Hello I have created a forloop to split my data with respect to a certain row as so:
for(i in 1:(nrow(df)))
{
team_[[i]] <- df %>% filter(team == i)
}
R doesn't like this, as it says team_ not found. the code does run if I include a list as such
team_ <- list()
for(i in 1:(nrow(df)))
{
team_[[i]] <- df %>% filter(team == i)
}
This works... However, I am given a list with thousands of empty items and just a few that contain my filtered data sets.
is there a simpler way to create the data sets without this list function?
thank you
CodePudding user response:
A simpler option is split
from base R
which would be faster than using ==
to subset in a loop
team_ <- split(df, df$team)
If we want to do some operations for each row, in tidyverse
, it can be done with rowwise
library(dplyr)
df %>%
rowwise %>%
... step of operations ...
or with group_by
df %>%
group_by(team) %>%
...
CodePudding user response:
The methods akrun suggests are much better than a loop, but you should understand why this isn't working. Remember for(i in 1:nrow(df))
will give you one list item for i = 1, i = 2, etc, right up until i = nrow(df)

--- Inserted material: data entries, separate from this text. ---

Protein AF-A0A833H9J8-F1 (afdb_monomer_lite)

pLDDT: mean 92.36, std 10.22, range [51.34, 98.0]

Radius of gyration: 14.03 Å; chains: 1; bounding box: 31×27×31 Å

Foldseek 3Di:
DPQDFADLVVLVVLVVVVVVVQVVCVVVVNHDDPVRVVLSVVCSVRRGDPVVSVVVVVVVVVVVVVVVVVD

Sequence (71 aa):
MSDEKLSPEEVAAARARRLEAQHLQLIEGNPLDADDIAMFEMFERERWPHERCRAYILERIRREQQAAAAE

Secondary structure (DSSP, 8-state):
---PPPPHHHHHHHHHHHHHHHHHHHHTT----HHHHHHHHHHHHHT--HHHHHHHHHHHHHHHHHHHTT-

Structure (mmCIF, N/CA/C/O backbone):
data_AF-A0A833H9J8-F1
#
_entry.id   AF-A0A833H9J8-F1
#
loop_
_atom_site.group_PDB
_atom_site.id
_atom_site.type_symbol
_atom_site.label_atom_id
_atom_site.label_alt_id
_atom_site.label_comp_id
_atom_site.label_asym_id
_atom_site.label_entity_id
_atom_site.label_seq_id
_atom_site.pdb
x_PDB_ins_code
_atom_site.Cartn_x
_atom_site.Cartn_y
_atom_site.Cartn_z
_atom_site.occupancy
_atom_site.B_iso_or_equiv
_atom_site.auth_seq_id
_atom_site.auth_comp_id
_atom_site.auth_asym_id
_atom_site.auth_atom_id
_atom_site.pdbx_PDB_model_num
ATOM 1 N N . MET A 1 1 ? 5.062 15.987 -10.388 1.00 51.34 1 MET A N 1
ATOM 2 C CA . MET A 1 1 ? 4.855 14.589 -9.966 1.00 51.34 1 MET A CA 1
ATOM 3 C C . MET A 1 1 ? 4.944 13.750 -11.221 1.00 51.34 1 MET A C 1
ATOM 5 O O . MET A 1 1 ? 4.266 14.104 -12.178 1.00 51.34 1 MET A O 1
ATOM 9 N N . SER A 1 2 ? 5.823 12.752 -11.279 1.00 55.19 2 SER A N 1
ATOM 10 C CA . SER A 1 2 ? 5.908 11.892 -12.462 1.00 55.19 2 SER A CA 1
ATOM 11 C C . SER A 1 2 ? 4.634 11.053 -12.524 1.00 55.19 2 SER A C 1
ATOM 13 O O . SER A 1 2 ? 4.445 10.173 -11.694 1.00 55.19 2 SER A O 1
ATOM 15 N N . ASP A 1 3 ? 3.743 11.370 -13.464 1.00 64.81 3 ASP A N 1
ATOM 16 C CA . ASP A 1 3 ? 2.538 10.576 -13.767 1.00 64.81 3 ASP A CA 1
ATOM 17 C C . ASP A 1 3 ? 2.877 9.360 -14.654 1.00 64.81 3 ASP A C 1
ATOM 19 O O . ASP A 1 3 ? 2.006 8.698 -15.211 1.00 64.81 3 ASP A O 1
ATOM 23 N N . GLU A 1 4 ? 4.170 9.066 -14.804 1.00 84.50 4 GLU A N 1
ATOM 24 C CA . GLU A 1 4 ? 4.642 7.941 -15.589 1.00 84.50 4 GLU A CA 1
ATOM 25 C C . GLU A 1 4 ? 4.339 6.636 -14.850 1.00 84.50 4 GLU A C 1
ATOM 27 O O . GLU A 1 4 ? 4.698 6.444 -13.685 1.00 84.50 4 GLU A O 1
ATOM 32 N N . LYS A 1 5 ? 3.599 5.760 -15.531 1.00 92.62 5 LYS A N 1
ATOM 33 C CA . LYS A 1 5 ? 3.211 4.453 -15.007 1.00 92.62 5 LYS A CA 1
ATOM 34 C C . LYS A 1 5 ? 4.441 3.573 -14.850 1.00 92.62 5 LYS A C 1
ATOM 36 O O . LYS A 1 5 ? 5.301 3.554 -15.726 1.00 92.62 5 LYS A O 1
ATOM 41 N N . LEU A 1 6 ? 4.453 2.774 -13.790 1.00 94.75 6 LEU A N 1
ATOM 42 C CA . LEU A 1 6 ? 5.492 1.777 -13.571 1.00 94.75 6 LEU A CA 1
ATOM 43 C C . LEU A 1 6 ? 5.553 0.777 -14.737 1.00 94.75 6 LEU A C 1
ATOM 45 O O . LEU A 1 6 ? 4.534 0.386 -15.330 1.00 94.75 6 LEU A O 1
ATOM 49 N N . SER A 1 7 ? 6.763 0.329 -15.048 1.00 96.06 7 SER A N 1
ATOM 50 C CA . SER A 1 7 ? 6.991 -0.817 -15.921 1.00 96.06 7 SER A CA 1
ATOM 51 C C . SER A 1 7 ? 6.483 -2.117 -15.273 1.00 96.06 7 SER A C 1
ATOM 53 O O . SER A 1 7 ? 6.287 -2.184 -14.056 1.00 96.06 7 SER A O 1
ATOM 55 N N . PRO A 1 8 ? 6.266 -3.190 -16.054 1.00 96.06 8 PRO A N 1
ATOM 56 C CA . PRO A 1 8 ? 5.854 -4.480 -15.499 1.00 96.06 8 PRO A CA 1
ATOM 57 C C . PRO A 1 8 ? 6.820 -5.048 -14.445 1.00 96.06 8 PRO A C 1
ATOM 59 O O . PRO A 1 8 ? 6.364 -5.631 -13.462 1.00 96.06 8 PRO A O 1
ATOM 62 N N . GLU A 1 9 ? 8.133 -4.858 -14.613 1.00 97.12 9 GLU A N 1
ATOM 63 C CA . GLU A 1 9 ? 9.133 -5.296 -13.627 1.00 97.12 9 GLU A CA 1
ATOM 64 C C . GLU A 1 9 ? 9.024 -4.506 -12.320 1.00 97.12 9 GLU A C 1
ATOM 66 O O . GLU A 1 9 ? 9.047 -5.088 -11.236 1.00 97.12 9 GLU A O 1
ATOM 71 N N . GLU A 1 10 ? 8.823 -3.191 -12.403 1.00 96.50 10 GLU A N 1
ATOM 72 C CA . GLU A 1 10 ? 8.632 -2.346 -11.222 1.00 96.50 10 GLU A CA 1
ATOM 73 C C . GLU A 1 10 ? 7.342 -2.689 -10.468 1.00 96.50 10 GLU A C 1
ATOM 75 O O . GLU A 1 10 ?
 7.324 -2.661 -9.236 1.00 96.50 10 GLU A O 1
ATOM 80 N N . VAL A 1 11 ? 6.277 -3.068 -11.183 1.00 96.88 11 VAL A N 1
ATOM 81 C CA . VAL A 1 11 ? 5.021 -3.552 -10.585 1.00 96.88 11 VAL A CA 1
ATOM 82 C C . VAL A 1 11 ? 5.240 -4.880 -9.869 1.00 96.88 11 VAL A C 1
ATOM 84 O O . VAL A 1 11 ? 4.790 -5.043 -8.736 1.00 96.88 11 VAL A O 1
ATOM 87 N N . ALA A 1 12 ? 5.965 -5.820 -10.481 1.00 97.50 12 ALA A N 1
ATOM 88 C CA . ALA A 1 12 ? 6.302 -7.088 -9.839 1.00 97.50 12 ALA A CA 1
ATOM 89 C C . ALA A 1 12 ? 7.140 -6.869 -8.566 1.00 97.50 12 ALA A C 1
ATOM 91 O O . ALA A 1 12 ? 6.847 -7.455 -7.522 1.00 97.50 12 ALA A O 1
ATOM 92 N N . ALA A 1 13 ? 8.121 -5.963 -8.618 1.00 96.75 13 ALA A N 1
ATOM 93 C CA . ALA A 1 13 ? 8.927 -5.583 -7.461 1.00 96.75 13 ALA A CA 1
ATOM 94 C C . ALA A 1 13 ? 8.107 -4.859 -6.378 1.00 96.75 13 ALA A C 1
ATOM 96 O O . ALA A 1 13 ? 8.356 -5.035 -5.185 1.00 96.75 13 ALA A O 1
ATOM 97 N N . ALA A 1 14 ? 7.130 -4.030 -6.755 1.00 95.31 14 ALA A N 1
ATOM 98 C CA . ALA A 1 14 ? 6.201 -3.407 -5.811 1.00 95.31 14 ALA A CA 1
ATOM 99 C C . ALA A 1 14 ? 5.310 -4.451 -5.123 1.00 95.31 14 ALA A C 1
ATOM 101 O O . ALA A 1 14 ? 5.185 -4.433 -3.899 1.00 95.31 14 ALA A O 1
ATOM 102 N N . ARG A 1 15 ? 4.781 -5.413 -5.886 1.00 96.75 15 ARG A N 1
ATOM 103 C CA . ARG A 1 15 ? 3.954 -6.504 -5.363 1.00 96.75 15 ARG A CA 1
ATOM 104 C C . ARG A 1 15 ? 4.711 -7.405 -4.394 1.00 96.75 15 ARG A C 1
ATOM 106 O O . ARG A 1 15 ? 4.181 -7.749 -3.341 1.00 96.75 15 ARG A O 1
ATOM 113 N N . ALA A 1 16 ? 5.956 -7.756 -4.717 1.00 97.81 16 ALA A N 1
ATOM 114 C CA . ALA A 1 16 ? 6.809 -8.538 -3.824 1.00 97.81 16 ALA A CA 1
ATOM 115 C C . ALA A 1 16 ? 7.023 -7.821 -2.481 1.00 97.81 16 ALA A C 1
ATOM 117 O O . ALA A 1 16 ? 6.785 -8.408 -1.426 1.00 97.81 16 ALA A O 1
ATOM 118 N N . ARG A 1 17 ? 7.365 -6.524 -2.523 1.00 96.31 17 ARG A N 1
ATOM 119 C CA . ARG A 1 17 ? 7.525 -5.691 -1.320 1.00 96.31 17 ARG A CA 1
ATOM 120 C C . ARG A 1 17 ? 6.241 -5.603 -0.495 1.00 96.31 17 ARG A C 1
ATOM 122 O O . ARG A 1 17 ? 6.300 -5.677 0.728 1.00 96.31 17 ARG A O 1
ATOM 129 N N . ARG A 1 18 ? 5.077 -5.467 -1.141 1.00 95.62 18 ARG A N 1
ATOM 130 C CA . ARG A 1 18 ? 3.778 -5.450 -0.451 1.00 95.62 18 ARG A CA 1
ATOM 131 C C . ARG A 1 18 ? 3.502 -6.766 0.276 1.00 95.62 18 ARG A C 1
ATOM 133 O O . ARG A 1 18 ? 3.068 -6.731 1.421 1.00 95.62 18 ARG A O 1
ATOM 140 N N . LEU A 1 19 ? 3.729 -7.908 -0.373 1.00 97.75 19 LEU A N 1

, which is several thousand by the sounds of thing. If you don't have any rows where team
is 1, you will get an empty data frame as the first item, and the same will be true for every other value of i
that isn't represented.
A loop like this would work:
for(i in unique(df$team)) team_[[i]] <- df %>% filter(team == i)
But I would stick to a non-looping method as described by akrun.